7. A seed variety identification device, characterized in that: include: an information acquisition module, used for acquiring spectral information of target seeds and variety information of a fourth sample seed in the target seeds, determining the variety included in the target seeds as the target variety, acquiring the quantity of each target variety as the first quantity, the variety included in the fourth sample seeds is each target variety, and the target seeds have the same ecological factors, and the ecological factors include factors affecting seed cultivation and / or seed storage; a spectral correction module, used for correcting the spectral information of the seeds to be identified among the target seeds based on the spectral information and variety information of the first number and the fourth sample seeds, and obtaining the corrected spectral information of the seeds to be identified, wherein the variety of the seeds to be identified is one of the target varieties; A variety identification module, used for inputting the corrected spectral information of the seeds to be identified into a variety identification model, and obtaining the variety information of the seeds to be identified output by the variety identification model; The variety recognition model is obtained after training based on the spectral information of the first sample seeds and the variety information of the first sample seeds; the varieties of the first sample seeds include the candidate varieties corresponding to the seeds to be identified.

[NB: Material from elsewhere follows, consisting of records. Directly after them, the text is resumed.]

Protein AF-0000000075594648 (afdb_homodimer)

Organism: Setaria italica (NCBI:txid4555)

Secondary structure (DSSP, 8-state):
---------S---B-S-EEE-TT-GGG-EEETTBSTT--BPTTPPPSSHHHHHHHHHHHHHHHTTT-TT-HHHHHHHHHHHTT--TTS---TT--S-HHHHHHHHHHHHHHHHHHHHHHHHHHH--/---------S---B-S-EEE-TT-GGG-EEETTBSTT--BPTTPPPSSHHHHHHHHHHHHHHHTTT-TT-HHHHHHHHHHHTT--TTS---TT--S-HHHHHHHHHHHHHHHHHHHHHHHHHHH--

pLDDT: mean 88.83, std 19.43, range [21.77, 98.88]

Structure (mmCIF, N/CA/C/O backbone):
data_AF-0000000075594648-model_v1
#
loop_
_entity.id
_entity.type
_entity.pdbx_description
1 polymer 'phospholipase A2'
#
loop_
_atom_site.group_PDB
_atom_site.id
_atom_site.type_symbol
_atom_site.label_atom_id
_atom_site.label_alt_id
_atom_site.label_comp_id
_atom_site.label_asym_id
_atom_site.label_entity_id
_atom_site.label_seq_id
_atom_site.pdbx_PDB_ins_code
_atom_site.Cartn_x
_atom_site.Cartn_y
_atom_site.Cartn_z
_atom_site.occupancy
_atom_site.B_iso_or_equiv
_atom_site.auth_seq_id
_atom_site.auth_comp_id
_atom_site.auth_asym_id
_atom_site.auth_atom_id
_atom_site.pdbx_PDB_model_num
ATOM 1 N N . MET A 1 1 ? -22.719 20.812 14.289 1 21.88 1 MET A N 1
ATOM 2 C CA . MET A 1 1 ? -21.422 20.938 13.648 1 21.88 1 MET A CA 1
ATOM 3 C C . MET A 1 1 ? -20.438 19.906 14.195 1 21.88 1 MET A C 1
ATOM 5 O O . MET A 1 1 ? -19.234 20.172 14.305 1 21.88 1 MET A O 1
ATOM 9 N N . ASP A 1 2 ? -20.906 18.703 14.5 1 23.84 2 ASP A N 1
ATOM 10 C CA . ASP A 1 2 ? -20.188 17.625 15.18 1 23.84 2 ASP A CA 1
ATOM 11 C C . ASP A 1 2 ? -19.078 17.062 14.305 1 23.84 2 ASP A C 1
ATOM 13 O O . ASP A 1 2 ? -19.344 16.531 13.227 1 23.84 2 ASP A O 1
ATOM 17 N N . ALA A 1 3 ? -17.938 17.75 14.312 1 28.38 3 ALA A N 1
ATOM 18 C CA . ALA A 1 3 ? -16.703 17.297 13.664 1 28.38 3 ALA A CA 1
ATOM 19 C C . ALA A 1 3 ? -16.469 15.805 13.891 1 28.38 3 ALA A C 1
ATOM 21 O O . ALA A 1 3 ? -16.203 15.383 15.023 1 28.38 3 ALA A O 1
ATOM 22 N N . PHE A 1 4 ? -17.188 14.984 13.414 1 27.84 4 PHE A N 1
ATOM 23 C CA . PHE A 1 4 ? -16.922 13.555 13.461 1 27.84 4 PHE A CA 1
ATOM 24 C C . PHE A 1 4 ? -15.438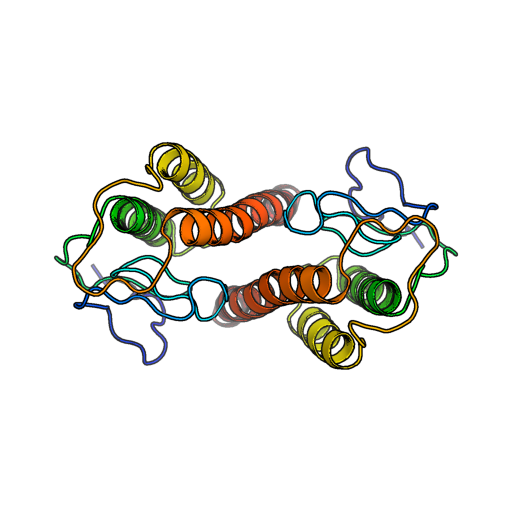 13.273 13.211 1 27.84 4 PHE A C 1
ATOM 26 O O . PHE A 1 4 ? -14.945 13.43 12.094 1 27.84 4 PHE A O 1
ATOM 33 N N . VAL A 1 5 ? -14.539 13.406 14.211 1 33.47 5 VAL A N 1
ATOM 34 C CA . VAL A 1 5 ? -13.125 13.086 14.398 1 33.47 5 VAL A CA 1
ATOM 35 C C . VAL A 1 5 ? -12.867 11.625 14.023 1 33.47 5 VAL A C 1
ATOM 37 O O . VAL A 1 5 ? -13.641 10.742 14.383 1 33.47 5 VAL A O 1
ATOM 40 N N . PHE A 1 6 ? -12.32 11.328 12.953 1 38.41 6 PHE A N 1
ATOM 41 C CA . PHE 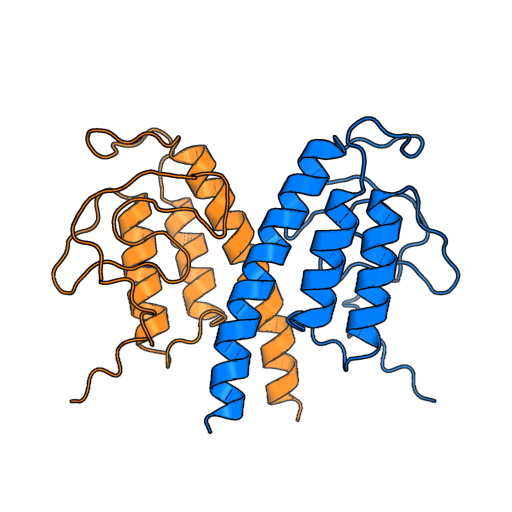A 1 6 ? -11.797 10.008 12.609 1 38.41 6 PHE A CA 1
ATOM 42 C C . PHE A 1 6 ? -11.438 9.227 13.867 1 38.41 6 PHE A C 1
ATOM 44 O O . PHE A 1 6 ? -11.023 9.812 14.875 1 38.41 6 PHE A O 1
ATOM 51 N N . PRO A 1 7 ? -12.195 8.133 14.133 1 35.22 7 PRO A N 1
ATOM 52 C CA . PRO A 1 7 ? -11.695 7.473 15.344 1 35.22 7 PRO A CA 1
ATOM 53 C C . PRO A 1 7 ? -10.18 7.543 15.477 1 35.22 7 PRO A C 1
ATOM 55 O O . PRO A 1 7 ? -9.453 7.043 14.609 1 35.22 7 PRO A O 1
ATOM 58 N N . GLN A 1 8 ? -9.578 8.648 15.727 1 34.41 8 GLN A N 1
ATOM 59 C CA . GLN A 1 8 ? -8.18 8.695 16.156 1 34.41 8 GLN A CA 1
ATOM 60 C C . GLN A 1 8 ? -7.848 7.512 17.062 1 34.41 8 GLN A C 1
ATOM 62 O O . GLN A 1 8 ? -8.516 7.293 18.078 1 34.41 8 GLN A O 1
ATOM 67 N N . GLY A 1 9 ? -7.723 6.289 16.672 1 34.22 9 GLY A N 1
ATOM 68 C CA . GLY A 1 9 ? -7.199 5.668 17.875 1 34.22 9 GLY A CA 1
ATOM 69 C C . GLY A 1 9 ? -6.695 6.668 18.906 1 34.22 9 GLY A C 1
ATOM 70 O O . GLY A 1 9 ? -6.723 7.879 18.656 1 34.22 9 GLY A O 1
ATOM 71 N N . SER A 1 10 ? -6.266 6.191 20.109 1 40.81 10 SER A N 1
ATOM 72 C CA . SER A 1 10 ? -5.656 7.059 21.109 1 40.81 10 SER A CA 1
ATOM 73 C C . SER A 1 10 ? -4.867 8.188 20.453 1 40.81 10 SER A C 1
ATOM 75 O O . SER A 1 10 ? -4.309 9.047 21.156 1 40.81 10 SER A O 1
ATOM 77 N N . GLN A 1 11 ? -4.312 7.957 19.125 1 51.66 11 GLN A N 1
ATOM 78 C CA . GLN A 1 11 ? -3.209 8.875 1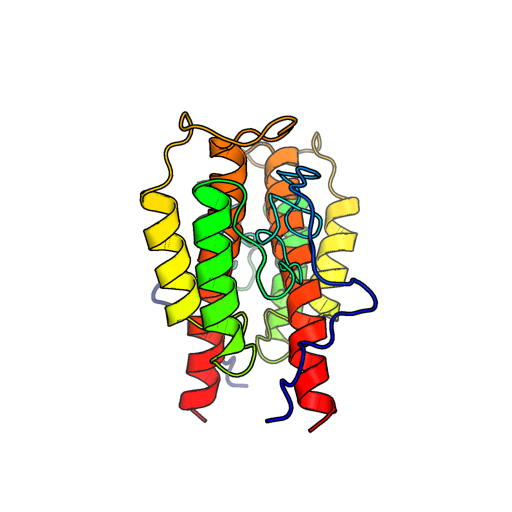8.859 1 51.66 11 GLN A CA 1
ATOM 79 C C . GLN A 1 11 ? -3.723 10.242 18.406 1 51.66 11 GLN A C 1
ATOM 81 O O . GLN A 1 11 ? -4.516 10.328 17.469 1 51.66 11 GLN A O 1
ATOM 86 N N . GLY A 1 12 ? -3.818 11.266 19.328 1 78.69 12 GLY A N 1
ATOM 87 C CA . GLY A 1 12 ? -3.92 12.711 19.234 1 78.69 12 GLY A CA 1
ATOM 88 C C . GLY A 1 12 ? -3.406 13.266 17.922 1 78.69 12 GLY A C 1
ATOM 89 O O . GLY A 1 12 ? -2.91 12.516 17.078 1 78.69 12 GLY A O 1
ATOM 90 N N . CYS A 1 13 ? -3.773 14.289 17.5 1 93.75 13 CYS A N 1
ATOM 91 C CA . CYS A 1 13 ? -3.271 15.062 16.359 1 93.75 13 CYS A CA 1
ATOM 92 C C . CYS A 1 13 ? -1.838 15.516 16.609 1 93.75 13 CYS A C 1
ATOM 94 O O . CYS A 1 13 ? -1.36 15.5 17.75 1 93.75 13 CYS A O 1
ATOM 96 N N . SER A 1 14 ? -1.088 15.656 15.516 1 96.44 14 SER A N 1
ATOM 97 C CA . SER A 1 14 ? 0.332 15.977 15.609 1 96.44 14 SER A CA 1
ATOM 98 C C . SER A 1 14 ? 0.557 17.484 15.625 1 96.44 14 SER A C 1
ATOM 100 O O . SER A 1 14 ? -0.096 18.219 14.883 1 96.44 14 SER A O 1
ATOM 102 N N . ARG A 1 15 ? 1.468 17.938 16.469 1 97.25 15 ARG A N 1
ATOM 103 C CA . ARG A 1 15 ? 1.88 19.328 16.531 1 97.25 15 ARG A CA 1
ATOM 104 C C . ARG A 1 15 ? 3.381 19.469 16.297 1 97.25 15 ARG A C 1
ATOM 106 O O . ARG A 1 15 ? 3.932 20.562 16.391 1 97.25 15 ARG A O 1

8. An electronic device comprising a memory, a processor, and a computer program stored in the memory and executable on the processor, wherein: When the processor executes the computer program, the seed variety identification method according to any one of claims 1 to 6 is implemented.

9. A non-transitory computer-readable storage medium having a computer program stored thereon, characterized in that: When the computer program is executed by a processor, the seed variety identification method according to any one of claims 1 to 6 is implemented.

10. A computer program product, comprising a computer program, characterized in that When the computer program is executed by a processor, the seed variety identification method according to any one of claims 1 to 6 is implemented.